Task statement » Only the opening lines of the listing, through the one with "Organism: Brugia pahangi (NCBI:txid6280)", are to be retyped, each exactly as it stands.

[Opening Material for the task section]

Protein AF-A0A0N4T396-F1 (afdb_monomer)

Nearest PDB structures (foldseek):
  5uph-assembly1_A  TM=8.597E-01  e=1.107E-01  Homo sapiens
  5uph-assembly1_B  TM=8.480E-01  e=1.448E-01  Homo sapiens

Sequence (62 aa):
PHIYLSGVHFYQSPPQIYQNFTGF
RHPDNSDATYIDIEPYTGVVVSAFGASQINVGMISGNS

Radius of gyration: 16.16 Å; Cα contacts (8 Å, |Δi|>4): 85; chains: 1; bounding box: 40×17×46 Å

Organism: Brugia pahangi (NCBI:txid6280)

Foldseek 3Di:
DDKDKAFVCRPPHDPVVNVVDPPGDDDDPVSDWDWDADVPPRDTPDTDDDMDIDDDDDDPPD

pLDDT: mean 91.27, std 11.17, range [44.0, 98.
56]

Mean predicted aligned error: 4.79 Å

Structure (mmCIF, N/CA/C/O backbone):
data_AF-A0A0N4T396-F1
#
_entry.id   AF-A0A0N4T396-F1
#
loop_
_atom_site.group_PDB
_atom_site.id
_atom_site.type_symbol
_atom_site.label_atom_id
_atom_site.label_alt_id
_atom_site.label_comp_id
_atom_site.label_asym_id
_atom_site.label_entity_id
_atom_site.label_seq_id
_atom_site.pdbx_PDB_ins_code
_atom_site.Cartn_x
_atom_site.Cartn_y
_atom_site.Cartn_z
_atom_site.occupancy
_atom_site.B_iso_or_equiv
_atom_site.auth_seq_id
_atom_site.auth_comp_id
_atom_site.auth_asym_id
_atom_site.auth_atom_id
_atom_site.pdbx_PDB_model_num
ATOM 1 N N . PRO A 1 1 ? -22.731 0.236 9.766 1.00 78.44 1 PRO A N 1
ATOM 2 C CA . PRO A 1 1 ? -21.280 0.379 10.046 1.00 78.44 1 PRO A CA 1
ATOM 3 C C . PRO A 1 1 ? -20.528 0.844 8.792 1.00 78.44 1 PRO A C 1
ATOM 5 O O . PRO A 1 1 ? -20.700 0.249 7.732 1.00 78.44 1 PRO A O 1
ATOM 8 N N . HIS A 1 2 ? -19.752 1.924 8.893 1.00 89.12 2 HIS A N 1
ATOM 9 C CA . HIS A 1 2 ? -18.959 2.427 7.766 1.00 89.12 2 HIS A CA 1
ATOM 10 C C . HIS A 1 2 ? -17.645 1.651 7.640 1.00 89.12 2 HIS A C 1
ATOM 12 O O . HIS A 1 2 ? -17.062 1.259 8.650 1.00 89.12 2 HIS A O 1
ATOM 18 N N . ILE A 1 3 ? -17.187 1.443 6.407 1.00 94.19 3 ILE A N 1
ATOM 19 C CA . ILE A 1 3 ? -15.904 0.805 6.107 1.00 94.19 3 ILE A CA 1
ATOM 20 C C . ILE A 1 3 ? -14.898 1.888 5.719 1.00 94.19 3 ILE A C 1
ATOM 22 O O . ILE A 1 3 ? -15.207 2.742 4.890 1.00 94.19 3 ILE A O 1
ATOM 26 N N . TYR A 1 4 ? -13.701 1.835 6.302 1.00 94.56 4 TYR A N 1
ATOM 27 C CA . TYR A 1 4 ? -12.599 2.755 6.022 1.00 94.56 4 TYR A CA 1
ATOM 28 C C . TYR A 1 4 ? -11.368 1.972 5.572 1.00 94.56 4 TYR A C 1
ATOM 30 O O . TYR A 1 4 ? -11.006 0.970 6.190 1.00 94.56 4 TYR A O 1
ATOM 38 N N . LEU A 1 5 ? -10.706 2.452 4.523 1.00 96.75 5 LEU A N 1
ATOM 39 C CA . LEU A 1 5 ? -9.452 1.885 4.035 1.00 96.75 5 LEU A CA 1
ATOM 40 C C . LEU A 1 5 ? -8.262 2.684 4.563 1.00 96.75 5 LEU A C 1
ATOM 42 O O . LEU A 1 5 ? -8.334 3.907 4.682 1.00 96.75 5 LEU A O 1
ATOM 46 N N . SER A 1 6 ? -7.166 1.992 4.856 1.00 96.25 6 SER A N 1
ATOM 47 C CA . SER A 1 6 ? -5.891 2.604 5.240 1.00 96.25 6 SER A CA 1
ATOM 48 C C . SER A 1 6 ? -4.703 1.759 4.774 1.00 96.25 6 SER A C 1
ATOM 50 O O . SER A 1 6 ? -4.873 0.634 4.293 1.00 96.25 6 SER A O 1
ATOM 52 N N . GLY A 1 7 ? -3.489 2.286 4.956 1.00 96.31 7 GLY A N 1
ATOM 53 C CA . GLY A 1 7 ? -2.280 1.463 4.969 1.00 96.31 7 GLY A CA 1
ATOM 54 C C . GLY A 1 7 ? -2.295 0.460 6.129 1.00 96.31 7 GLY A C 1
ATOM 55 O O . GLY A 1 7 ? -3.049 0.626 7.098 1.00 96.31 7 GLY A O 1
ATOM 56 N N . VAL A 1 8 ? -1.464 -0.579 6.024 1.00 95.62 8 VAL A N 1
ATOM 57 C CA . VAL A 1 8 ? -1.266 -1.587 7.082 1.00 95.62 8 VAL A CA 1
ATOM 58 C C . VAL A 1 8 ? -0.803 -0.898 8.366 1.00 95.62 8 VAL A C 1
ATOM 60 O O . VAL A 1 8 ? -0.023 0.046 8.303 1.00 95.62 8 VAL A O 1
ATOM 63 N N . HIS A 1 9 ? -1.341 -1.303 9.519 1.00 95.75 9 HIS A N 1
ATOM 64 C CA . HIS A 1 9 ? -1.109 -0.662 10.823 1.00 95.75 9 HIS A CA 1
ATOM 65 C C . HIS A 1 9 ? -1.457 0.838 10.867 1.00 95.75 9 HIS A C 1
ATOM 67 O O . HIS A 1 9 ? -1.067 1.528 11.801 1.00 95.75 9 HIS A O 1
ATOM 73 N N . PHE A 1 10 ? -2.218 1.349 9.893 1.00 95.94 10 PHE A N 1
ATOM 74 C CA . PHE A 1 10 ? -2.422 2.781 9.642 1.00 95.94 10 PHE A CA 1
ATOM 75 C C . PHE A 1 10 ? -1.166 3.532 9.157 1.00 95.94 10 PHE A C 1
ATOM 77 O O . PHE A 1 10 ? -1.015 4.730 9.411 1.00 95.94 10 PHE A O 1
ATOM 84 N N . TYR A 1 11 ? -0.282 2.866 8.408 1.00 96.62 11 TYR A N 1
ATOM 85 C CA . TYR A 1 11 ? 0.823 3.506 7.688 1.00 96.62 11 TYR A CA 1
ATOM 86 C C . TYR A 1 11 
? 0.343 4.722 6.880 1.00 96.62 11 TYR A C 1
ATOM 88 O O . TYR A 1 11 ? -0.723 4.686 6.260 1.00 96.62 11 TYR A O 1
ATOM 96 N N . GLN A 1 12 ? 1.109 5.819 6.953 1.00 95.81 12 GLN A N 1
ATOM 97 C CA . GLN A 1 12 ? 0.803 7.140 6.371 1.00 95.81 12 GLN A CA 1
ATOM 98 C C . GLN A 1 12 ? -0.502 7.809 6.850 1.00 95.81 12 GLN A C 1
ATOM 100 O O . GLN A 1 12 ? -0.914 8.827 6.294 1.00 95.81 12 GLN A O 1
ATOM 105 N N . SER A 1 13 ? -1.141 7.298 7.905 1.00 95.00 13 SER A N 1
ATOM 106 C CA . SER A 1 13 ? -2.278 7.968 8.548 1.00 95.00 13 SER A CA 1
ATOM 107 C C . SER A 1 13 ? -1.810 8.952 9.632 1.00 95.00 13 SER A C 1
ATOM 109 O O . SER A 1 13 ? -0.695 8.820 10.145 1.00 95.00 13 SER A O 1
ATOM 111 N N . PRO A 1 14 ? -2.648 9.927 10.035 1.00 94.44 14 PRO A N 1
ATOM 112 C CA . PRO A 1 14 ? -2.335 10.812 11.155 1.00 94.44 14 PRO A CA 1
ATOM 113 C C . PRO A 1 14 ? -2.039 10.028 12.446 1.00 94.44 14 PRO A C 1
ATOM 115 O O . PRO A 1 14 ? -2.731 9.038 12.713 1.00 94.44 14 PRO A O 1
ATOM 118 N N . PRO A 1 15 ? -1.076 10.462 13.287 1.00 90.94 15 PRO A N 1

[Closing Material for the task section]

Your response »
Protein AF-A0A0N4T396-F1 (afdb_monomer)

Nearest PDB structures (foldseek):
  5uph-assembly1_A  TM=8.597E-01  e=1.107E-01  Homo sapiens
  5uph-assembly1_B  TM=8.480E-01  e=1.448E-01  Homo sapiens

Sequence (62 aa):
PHIYLSGVHFYQSPPQIYQNFTGF
RHPDNSDATYIDIEPYTGVVVSAFGASQINVGMISGNS

Radius of gyration: 16.16 Å; Cα contacts (8 Å, |Δi|>4): 85; chains: 1; bounding box: 40×17×46 Å

Organism: Brugia pahangi (NCBI:txid6280)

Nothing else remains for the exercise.